(Records contained in a dataset)
◇ ◇ ◇ ◇ ◇ ◇ ◇
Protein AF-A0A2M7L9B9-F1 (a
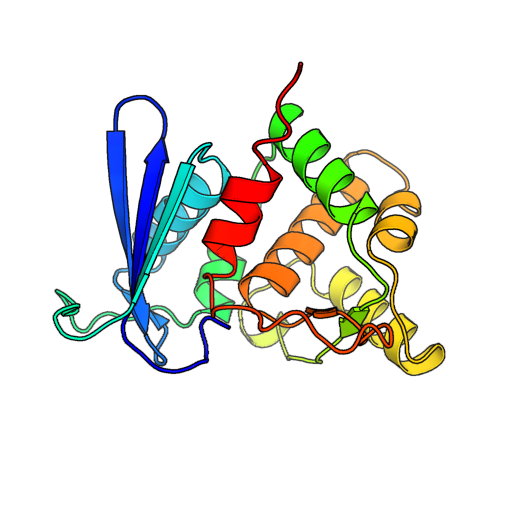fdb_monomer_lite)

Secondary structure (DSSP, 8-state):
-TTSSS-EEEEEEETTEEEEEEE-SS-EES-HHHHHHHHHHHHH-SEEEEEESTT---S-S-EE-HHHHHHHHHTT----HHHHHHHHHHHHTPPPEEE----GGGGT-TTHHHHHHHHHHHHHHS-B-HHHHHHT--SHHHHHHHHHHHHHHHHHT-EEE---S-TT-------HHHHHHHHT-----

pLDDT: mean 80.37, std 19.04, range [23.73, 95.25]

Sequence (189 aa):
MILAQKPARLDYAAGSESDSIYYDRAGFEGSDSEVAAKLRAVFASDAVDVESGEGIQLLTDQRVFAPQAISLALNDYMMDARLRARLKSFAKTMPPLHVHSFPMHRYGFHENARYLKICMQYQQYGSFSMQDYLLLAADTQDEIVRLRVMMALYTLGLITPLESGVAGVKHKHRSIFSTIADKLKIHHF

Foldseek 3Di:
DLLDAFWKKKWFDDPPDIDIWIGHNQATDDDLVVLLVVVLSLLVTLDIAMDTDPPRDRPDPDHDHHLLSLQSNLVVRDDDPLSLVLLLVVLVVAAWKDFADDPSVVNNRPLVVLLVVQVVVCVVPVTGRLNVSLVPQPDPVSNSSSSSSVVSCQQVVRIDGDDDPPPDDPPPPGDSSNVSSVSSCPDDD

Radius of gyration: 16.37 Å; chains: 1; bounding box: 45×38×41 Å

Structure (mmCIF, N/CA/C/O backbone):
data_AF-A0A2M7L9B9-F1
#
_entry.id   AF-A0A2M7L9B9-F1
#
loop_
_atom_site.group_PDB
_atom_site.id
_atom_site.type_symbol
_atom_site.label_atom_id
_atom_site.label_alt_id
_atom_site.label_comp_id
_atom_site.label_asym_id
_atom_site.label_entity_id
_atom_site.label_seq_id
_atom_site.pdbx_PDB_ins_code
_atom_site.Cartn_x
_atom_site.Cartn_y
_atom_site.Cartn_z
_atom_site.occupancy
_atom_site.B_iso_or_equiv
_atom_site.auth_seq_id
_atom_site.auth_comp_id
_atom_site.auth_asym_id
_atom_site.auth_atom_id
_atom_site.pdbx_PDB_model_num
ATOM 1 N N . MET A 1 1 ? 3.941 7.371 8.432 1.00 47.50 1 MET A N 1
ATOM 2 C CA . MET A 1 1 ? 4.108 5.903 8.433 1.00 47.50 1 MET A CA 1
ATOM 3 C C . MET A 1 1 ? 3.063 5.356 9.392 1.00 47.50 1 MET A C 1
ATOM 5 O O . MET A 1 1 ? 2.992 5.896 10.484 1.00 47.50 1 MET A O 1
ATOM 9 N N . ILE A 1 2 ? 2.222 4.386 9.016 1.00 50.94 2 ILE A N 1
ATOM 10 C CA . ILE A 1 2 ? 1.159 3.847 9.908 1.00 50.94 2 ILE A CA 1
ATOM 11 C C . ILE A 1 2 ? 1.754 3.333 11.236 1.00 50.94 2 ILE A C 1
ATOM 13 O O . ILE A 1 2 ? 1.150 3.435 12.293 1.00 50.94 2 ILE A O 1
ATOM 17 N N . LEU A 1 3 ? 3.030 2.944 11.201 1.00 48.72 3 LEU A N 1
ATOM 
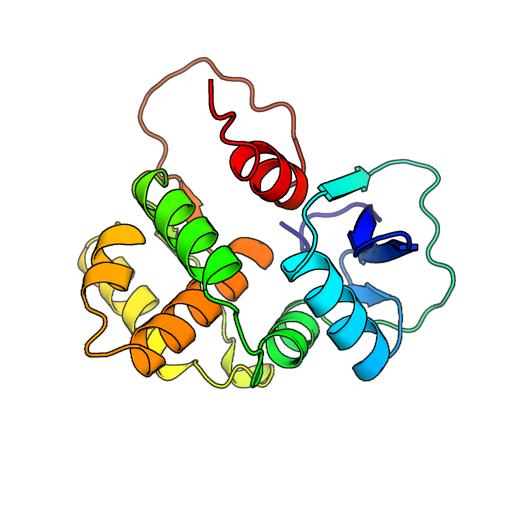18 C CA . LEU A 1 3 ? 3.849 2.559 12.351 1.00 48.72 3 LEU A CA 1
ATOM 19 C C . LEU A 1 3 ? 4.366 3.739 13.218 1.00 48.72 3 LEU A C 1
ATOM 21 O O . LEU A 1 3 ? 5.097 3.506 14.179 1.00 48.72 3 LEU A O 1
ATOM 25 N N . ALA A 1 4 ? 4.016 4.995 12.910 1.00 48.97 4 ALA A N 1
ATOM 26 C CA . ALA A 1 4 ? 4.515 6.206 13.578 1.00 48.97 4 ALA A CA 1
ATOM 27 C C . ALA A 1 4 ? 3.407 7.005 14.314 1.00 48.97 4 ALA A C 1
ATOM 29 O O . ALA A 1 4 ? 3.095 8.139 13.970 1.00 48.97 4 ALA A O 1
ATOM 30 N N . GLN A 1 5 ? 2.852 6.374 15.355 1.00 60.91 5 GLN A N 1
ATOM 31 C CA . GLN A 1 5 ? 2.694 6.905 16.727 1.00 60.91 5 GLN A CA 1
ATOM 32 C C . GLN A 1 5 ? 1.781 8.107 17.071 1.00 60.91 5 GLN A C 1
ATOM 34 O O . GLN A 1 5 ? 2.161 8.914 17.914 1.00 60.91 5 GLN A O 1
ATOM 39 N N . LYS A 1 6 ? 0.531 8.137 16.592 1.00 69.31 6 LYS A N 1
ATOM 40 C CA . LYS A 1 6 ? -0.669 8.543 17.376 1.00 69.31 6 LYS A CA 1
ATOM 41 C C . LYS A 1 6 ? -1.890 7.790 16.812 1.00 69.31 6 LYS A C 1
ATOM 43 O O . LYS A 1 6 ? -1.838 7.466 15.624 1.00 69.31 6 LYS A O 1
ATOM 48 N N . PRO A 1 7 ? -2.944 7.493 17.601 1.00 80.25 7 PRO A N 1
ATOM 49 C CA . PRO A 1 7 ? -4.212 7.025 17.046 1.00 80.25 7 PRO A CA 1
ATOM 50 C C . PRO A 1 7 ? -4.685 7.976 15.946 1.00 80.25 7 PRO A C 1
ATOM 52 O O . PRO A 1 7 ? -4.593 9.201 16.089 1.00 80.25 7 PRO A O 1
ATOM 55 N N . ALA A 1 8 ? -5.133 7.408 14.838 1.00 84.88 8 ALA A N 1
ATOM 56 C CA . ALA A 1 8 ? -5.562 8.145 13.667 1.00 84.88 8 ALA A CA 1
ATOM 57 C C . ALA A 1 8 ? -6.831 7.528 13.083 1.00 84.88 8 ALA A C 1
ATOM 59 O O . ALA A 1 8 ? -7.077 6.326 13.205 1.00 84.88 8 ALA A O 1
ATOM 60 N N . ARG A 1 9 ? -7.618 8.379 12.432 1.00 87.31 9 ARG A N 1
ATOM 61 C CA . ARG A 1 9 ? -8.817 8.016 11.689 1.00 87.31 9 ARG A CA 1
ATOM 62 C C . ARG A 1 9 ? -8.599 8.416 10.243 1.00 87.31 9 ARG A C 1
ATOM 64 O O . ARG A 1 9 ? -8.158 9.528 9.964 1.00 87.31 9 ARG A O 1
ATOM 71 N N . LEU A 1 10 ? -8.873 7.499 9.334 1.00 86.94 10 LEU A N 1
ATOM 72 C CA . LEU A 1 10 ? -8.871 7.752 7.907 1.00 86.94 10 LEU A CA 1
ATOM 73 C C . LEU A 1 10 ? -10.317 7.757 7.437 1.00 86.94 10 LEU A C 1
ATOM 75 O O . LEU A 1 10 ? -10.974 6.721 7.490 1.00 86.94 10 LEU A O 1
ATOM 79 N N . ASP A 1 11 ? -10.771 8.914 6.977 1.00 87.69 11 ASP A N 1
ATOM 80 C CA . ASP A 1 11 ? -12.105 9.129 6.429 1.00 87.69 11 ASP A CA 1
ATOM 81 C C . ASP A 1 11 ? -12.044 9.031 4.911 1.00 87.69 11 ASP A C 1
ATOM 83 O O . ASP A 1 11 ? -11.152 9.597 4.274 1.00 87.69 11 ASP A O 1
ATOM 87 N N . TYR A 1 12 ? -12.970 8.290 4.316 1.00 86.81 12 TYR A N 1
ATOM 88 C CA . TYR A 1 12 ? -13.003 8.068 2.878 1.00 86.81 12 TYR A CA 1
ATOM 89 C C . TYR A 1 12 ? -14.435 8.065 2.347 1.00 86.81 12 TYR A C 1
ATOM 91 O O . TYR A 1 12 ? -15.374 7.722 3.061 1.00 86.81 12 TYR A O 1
◇ ◇ ◇ ◇ ◇ ◇ ◇
As the answer, set down only the lines from the data above between the one holding "ATOM 27 C C" and the one holding "ATOM 39 N N", inclusive, exactly as they read.

Response:
ATOM 27 C C . ALA A 1 4 ? 3.407 7.005 14.314 1.00 48.97 4 ALA A C 1
ATOM 29 O O . ALA A 1 4 ? 3.095 8.139 13.970 1.00 48.97 4 ALA A O 1
ATOM 30 N N . GLN A 1 5 ? 2.852 6.374 15.355 1.00 60.91 5 GLN A N 1
ATOM 31 C CA . GLN A 1 5 ? 2.694 6.905 16.727 1.00 60.91 5 GLN A CA 1
ATOM 32 C C . GLN A 1 5 ? 1.781 8.107 17.071 1.00 60.91 5 GLN A C 1
ATOM 34 O O . GLN A 1 5 ? 2.161 8.914 17.914 1.00 60.91 5 GLN A O 1
ATOM 39 N N . LYS A 1 6 ? 0.531 8.137 16.592 1.00 69.31 6 LYS A N 1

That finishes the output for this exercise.